* _What is needed_
Only one stretch of the data below is wanted: the lines starting at the one with "ATOM 294 N N" and ending at the one with "ATOM 303 C CA", both included, given again exactly.

Data items
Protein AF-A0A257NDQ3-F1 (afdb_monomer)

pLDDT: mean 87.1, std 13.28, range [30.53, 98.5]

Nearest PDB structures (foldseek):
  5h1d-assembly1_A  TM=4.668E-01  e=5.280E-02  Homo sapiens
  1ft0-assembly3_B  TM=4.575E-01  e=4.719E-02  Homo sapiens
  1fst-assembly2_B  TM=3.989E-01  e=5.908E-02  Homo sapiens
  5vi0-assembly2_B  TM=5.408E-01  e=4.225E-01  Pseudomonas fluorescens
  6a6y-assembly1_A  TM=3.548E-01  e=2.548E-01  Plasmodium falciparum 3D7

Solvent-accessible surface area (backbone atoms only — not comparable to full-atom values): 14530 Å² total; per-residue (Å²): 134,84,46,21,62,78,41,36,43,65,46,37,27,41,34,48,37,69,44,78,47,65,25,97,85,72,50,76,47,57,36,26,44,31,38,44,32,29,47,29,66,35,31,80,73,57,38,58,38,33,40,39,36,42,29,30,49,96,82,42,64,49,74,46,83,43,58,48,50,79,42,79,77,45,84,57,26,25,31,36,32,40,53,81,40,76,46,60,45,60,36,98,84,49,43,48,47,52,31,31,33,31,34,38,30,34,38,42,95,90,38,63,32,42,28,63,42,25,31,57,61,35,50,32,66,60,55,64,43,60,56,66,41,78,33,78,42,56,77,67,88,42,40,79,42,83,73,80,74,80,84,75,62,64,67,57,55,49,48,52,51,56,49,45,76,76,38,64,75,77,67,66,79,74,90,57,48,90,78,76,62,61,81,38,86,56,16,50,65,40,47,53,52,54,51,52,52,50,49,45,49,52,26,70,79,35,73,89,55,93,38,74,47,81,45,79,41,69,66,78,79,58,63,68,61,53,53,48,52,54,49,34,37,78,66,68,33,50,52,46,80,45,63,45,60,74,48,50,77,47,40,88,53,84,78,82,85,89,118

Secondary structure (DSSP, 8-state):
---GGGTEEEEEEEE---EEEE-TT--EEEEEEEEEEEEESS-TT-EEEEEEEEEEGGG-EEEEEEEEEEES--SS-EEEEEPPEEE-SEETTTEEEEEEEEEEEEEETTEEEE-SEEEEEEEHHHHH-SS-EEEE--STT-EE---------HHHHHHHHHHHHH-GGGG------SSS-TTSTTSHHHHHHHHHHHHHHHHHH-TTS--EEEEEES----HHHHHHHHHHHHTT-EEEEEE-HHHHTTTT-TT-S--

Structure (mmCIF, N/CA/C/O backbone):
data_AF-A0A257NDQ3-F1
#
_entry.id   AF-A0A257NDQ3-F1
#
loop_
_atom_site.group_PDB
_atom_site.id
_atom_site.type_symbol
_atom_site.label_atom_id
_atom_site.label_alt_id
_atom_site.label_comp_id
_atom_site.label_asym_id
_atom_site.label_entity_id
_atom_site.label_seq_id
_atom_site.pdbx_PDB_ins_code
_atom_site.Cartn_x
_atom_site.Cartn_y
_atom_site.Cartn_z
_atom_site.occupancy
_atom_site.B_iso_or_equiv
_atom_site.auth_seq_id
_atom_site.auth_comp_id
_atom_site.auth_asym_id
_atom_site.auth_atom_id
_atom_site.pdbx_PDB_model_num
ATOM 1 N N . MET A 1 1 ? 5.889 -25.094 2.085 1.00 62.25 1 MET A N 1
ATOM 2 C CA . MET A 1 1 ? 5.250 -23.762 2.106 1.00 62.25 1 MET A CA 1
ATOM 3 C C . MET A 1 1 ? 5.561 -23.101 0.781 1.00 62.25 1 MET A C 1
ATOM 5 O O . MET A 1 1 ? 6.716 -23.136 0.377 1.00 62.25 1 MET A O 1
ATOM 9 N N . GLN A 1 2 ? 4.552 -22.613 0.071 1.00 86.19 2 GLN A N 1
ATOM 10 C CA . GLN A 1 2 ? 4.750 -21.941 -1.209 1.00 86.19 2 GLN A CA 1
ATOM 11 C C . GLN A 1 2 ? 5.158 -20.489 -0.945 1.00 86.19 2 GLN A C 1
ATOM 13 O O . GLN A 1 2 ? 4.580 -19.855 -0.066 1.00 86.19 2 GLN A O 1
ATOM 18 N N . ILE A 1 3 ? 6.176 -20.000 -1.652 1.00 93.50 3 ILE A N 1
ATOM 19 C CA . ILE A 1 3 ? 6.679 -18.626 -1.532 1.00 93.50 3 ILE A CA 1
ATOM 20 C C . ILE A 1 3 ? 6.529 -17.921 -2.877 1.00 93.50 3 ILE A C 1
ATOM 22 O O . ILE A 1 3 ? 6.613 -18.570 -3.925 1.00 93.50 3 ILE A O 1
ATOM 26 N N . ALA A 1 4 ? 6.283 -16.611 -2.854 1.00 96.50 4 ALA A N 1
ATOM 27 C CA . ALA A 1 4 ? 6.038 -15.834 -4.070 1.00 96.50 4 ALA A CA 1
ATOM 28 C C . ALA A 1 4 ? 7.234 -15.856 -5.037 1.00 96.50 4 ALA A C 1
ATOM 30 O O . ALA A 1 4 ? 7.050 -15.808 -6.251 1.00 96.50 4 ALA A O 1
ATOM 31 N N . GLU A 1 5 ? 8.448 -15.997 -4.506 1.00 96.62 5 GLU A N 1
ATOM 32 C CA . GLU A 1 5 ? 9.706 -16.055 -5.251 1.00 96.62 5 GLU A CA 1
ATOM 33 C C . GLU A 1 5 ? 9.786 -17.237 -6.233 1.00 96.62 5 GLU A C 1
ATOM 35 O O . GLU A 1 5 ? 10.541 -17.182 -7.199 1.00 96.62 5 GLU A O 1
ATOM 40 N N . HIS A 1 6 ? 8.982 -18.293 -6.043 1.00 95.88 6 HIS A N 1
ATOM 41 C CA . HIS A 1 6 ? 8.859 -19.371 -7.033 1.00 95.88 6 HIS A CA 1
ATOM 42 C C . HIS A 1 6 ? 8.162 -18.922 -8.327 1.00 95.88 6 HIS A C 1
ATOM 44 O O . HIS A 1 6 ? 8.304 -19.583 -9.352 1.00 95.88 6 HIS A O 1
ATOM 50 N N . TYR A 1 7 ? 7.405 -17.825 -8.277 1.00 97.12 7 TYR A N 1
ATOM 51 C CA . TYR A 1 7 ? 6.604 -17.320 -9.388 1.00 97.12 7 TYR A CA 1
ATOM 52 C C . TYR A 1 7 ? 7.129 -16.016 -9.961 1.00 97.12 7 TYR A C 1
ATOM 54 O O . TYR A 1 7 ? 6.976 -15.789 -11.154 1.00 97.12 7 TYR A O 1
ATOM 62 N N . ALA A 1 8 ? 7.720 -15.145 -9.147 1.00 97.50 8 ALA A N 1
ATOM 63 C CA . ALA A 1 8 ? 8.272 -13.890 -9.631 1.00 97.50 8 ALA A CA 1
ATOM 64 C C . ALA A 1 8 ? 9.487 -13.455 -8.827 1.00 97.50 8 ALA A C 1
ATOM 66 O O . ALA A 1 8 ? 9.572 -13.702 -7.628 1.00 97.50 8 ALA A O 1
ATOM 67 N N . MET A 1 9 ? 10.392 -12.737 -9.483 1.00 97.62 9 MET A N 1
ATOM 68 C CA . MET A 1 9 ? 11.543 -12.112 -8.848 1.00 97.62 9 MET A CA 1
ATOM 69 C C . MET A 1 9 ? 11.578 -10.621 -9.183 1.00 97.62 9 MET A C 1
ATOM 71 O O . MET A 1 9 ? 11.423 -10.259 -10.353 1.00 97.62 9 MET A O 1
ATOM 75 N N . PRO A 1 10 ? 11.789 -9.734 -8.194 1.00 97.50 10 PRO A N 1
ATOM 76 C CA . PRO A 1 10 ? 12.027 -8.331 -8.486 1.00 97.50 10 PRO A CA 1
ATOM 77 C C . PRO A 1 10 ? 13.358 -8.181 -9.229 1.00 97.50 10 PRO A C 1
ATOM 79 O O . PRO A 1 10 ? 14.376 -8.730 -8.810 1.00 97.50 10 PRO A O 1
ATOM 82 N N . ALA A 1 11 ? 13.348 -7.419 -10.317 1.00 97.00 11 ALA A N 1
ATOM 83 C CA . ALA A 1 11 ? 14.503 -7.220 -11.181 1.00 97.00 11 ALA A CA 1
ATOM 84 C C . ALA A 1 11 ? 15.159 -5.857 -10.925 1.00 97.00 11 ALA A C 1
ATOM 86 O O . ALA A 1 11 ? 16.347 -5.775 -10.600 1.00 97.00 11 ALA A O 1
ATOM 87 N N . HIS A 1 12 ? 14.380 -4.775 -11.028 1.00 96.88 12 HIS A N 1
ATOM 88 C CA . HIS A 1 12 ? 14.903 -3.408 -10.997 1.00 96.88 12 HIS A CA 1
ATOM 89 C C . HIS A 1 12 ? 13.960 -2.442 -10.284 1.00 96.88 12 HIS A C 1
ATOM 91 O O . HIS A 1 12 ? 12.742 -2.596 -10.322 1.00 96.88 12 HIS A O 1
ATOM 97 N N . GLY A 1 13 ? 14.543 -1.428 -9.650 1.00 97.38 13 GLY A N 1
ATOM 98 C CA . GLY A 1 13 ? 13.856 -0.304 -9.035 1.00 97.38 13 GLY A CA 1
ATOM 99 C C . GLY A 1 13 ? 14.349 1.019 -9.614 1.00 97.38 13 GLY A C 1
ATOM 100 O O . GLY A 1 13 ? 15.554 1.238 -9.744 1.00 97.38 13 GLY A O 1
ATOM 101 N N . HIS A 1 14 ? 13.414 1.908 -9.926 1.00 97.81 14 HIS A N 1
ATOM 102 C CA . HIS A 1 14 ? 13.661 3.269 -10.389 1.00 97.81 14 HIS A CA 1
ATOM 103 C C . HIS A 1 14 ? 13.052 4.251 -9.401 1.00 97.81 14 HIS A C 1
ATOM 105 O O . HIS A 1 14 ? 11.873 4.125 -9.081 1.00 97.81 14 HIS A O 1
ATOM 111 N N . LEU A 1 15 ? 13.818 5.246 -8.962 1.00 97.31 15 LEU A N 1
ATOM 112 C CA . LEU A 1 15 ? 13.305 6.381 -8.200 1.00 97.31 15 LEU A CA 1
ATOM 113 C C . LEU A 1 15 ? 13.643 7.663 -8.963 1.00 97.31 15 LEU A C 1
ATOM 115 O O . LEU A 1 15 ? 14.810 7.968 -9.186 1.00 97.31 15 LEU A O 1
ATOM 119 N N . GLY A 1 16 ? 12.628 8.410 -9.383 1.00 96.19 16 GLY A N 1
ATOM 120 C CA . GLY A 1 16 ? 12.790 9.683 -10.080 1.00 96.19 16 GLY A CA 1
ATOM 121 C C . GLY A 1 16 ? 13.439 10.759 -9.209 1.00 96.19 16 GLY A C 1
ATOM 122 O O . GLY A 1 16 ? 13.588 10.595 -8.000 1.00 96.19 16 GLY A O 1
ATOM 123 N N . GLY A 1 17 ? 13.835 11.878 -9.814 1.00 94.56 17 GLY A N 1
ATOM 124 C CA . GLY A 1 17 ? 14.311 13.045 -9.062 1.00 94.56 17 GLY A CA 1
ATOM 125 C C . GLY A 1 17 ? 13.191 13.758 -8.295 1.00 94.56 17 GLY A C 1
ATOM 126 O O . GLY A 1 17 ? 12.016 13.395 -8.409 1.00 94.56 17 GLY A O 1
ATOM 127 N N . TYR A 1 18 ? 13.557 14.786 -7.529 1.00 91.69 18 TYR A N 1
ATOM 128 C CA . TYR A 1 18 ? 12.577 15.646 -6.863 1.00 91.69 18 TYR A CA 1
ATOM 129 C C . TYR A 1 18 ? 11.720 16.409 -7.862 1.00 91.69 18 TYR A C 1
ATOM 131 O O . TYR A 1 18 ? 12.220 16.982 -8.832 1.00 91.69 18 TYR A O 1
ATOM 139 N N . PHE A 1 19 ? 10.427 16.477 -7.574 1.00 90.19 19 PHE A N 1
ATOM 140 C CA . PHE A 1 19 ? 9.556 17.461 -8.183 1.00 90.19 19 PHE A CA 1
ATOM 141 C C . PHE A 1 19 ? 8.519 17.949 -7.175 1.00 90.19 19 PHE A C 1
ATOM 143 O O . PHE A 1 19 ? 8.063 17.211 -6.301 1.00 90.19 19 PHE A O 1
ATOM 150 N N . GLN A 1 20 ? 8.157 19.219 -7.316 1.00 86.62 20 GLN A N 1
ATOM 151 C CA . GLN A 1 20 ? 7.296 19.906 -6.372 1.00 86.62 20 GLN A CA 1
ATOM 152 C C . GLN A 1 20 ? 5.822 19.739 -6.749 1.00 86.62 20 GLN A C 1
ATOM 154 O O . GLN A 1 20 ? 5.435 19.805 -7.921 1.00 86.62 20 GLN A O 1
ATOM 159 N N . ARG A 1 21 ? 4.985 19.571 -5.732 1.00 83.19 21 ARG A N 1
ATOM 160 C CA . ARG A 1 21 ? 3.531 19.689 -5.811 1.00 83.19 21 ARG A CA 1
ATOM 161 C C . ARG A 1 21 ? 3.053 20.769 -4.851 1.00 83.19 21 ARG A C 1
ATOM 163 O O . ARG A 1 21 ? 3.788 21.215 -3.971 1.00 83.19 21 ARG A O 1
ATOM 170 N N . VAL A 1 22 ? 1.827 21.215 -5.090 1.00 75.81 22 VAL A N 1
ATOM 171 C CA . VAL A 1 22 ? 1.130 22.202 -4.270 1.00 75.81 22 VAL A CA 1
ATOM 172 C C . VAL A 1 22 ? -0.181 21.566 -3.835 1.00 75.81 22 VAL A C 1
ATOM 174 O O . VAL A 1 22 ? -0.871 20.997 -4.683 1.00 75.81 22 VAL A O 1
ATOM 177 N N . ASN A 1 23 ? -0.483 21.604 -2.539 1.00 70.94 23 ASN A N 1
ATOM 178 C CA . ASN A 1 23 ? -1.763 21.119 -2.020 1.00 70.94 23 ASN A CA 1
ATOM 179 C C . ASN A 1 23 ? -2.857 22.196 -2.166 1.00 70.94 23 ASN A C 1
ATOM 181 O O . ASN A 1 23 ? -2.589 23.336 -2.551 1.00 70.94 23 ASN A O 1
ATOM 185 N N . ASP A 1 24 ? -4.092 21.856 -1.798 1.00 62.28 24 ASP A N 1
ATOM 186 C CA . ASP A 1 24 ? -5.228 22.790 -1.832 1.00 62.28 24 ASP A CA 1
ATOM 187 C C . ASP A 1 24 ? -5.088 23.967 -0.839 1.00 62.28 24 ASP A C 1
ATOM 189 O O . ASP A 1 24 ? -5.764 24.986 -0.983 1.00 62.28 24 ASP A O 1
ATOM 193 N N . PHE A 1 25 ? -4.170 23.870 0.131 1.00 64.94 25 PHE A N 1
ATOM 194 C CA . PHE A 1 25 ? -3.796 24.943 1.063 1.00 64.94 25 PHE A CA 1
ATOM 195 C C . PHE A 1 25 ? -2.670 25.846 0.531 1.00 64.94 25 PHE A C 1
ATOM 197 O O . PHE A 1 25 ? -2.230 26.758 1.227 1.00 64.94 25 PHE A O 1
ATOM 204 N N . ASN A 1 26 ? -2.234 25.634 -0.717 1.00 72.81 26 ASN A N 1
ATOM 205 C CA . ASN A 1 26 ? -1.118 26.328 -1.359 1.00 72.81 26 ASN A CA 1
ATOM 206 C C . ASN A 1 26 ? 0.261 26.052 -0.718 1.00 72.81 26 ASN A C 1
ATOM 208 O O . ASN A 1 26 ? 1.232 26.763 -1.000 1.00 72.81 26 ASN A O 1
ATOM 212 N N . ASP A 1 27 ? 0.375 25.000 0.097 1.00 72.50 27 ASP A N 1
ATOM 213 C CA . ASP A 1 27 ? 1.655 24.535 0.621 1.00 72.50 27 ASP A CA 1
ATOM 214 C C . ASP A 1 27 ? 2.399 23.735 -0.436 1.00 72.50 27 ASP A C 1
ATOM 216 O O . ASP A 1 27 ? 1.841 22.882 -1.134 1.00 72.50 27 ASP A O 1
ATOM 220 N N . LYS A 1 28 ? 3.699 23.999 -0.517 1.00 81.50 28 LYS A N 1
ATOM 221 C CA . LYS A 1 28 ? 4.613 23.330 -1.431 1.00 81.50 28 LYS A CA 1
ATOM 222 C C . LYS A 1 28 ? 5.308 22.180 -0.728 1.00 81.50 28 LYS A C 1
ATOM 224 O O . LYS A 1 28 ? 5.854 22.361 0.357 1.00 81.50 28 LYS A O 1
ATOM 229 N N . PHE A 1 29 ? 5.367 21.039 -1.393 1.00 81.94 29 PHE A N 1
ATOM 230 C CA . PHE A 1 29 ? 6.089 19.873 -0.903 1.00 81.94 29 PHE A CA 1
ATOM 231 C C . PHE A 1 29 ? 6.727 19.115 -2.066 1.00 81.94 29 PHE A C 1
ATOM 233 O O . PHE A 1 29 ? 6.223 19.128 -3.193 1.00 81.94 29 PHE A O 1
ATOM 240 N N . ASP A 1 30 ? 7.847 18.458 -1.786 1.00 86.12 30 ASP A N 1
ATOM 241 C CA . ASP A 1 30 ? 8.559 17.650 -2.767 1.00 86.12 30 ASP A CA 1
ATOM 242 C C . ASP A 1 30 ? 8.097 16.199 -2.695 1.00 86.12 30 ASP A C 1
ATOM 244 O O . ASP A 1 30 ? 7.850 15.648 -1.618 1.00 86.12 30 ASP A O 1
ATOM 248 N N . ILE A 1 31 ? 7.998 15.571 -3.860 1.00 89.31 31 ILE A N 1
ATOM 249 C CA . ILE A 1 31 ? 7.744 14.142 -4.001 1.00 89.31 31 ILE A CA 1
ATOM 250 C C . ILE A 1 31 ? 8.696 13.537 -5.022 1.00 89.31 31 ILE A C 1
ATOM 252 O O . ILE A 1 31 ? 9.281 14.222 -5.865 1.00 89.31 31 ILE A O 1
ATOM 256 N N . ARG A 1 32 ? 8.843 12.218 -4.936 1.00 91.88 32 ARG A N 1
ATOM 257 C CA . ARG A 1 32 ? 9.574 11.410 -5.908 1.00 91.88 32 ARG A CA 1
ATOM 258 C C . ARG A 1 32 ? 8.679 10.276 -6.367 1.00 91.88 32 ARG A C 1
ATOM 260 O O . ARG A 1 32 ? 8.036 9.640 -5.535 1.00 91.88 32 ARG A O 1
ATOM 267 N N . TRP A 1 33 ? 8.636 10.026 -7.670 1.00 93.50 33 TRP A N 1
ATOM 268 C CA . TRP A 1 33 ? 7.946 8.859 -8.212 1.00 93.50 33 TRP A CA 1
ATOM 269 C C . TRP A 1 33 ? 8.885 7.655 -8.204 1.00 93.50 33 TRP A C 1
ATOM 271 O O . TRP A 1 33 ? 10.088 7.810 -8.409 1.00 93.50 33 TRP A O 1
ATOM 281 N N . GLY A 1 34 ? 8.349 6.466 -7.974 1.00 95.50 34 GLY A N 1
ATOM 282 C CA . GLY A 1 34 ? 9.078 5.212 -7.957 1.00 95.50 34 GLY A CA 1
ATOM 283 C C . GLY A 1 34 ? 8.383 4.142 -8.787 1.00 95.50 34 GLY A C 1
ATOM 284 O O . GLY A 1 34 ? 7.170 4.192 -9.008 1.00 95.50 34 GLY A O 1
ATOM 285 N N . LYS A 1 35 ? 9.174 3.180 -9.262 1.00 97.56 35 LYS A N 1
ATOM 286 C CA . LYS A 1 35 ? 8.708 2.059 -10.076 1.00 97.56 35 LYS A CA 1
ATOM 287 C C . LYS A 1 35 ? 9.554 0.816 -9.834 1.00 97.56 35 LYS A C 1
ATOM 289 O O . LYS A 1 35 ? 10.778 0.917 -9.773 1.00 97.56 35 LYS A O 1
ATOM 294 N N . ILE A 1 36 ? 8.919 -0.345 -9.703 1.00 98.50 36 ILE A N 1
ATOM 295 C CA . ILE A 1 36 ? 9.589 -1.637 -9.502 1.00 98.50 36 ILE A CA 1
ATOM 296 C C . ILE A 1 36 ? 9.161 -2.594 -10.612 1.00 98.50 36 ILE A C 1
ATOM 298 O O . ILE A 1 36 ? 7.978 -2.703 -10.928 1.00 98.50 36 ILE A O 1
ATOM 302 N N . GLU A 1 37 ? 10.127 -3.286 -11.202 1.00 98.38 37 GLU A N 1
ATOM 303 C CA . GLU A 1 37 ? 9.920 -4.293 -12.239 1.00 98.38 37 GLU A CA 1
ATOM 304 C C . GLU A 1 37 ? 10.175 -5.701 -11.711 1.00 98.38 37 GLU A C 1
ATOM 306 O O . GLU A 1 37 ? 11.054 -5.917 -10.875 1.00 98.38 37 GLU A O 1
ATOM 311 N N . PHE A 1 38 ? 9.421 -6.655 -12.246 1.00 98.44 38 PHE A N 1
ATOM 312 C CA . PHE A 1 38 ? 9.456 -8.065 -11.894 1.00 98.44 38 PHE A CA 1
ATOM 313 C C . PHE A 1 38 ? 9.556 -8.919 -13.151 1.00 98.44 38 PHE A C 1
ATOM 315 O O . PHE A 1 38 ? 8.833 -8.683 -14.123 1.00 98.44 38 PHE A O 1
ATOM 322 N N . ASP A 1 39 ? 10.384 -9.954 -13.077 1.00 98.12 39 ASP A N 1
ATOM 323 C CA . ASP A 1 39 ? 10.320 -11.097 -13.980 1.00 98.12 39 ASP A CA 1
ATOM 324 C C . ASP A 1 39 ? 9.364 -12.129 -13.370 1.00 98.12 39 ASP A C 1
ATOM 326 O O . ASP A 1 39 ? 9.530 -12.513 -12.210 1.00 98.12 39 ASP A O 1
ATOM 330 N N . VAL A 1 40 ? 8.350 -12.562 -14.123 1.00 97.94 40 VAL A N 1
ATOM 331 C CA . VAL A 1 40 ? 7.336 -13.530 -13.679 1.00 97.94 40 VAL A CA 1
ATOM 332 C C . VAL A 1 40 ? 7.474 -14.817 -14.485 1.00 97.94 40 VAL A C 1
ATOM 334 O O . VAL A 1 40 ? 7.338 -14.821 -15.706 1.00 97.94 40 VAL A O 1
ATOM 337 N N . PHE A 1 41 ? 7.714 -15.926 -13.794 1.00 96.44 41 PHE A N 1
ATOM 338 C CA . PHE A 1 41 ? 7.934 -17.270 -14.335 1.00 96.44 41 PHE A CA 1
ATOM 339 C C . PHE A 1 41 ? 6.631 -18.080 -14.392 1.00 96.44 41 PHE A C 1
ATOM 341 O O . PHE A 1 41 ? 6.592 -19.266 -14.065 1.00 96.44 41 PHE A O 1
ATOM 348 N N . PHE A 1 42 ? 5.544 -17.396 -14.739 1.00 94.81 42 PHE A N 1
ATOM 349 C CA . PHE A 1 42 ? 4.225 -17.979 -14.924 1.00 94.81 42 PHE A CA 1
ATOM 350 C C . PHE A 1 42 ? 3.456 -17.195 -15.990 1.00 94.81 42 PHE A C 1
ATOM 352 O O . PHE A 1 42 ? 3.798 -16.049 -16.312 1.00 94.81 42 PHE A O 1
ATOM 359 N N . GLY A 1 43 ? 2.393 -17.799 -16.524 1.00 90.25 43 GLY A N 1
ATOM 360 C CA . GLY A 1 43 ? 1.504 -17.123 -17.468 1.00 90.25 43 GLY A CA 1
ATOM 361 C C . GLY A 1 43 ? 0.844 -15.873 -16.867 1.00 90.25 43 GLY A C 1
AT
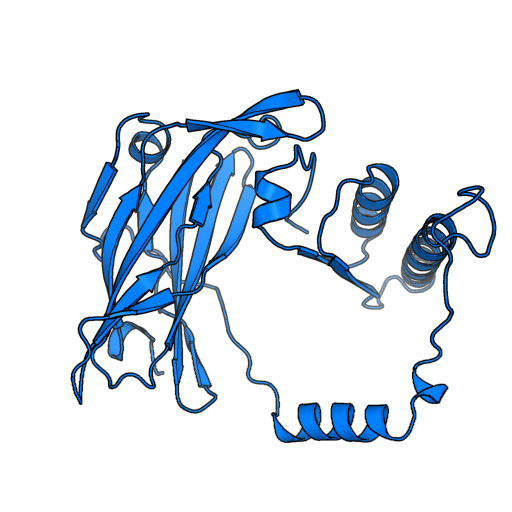OM 362 O O . GLY A 1 43 ? 0.896 -15.628 -15.659 1.00 90.25 43 GLY A O 1
ATOM 363 N N . VAL A 1 44 ? 0.202 -15.077 -17.726 1.00 90.81 44 VAL A N 1
ATOM 364 C CA . VAL A 1 44 ? -0.377 -13.755 -17.396 1.00 90.81 44 VAL A CA 1
ATOM 365 C C . VAL A 1 44 ? -1.385 -13.764 -16.234 1.00 90.81 44 VAL A C 1
ATOM 367 O O . VAL A 1 44 ? -1.617 -12.729 -15.611 1.00 90.81 44 VAL A O 1
ATOM 370 N N . GLN A 1 45 ? -1.959 -14.926 -15.916 1.00 92.62 45 GLN A N 1
ATOM 371 C CA . GLN A 1 45 ? -2.838 -15.144 -14.768 1.00 92.62 45 GLN A C
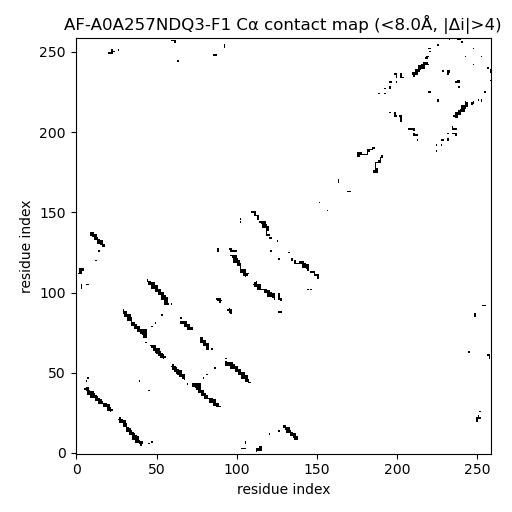A 1
ATOM 372 C C . GLN A 1 45 ? -2.169 -
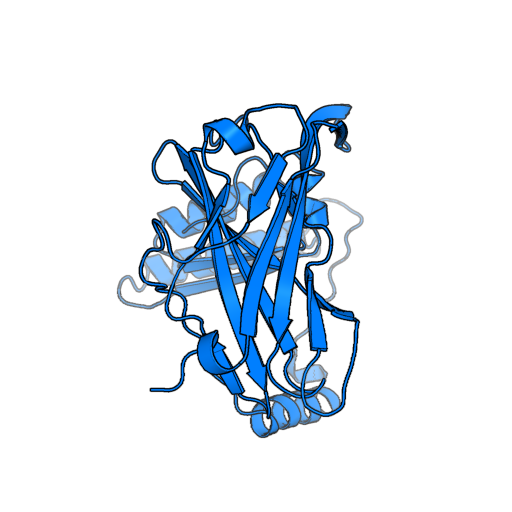14.863 -13.413 1.00 92.62 45 GLN A C 1
ATOM 374 O O . GLN A 1 45 ? -2.862 -14.494 -12.469 1.00 92.62 45 GLN A O 1
ATOM 379 N N . ALA A 1 46 ? -0.840 -14.993 -13.303 1.00 95.38 46 ALA A N 1
ATOM 380 C CA . ALA A 1 46 ? -0.127 -14.635 -12.082 1.00 95.38 46 ALA A CA 1
ATOM 381 C C . ALA A 1 46 ? -0.011 -13.110 -11.972 1.00 95.38 46 ALA A C 1
ATOM 383 O O . ALA A 1 46 ? 0.750 -12.458 -12.692 1.00 95.38 46 ALA A O 1
ATOM 384 N N . ASN A 1 47 ? -0.766 -12.529 -11.045 1.00 96.12 47 ASN A N 1
ATOM 385 C CA . ASN A 1 47 ? -0.711 -11.104 -10.764 1.00 96.12 47 ASN A CA 1
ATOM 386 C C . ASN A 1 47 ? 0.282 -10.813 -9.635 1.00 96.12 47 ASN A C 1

* _Solution to this problem_
ATOM 294 N N . ILE A 1 36 ? 8.919 -0.345 -9.703 1.00 98.50 36 ILE A N 1
ATOM 295 C CA . ILE A 1 36 ? 9.589 -1.637 -9.502 1.00 98.50 36 ILE A CA 1
ATOM 296 C C . ILE A 1 36 ? 9.161 -2.594 -10.612 1.00 98.50 36 ILE A C 1
ATOM 298 O O . ILE A 1 36 ? 7.978 -2.703 -10.928 1.00 98.50 36 ILE A O 1
ATOM 302 N N . GLU A 1 37 ? 10.127 -3.286 -11.202 1.00 98.38 37 GLU A N 1
ATOM 303 C CA . GLU A 1 37 ? 9.920 -4.293 -12.239 1.00 98.38 37 GLU A CA 1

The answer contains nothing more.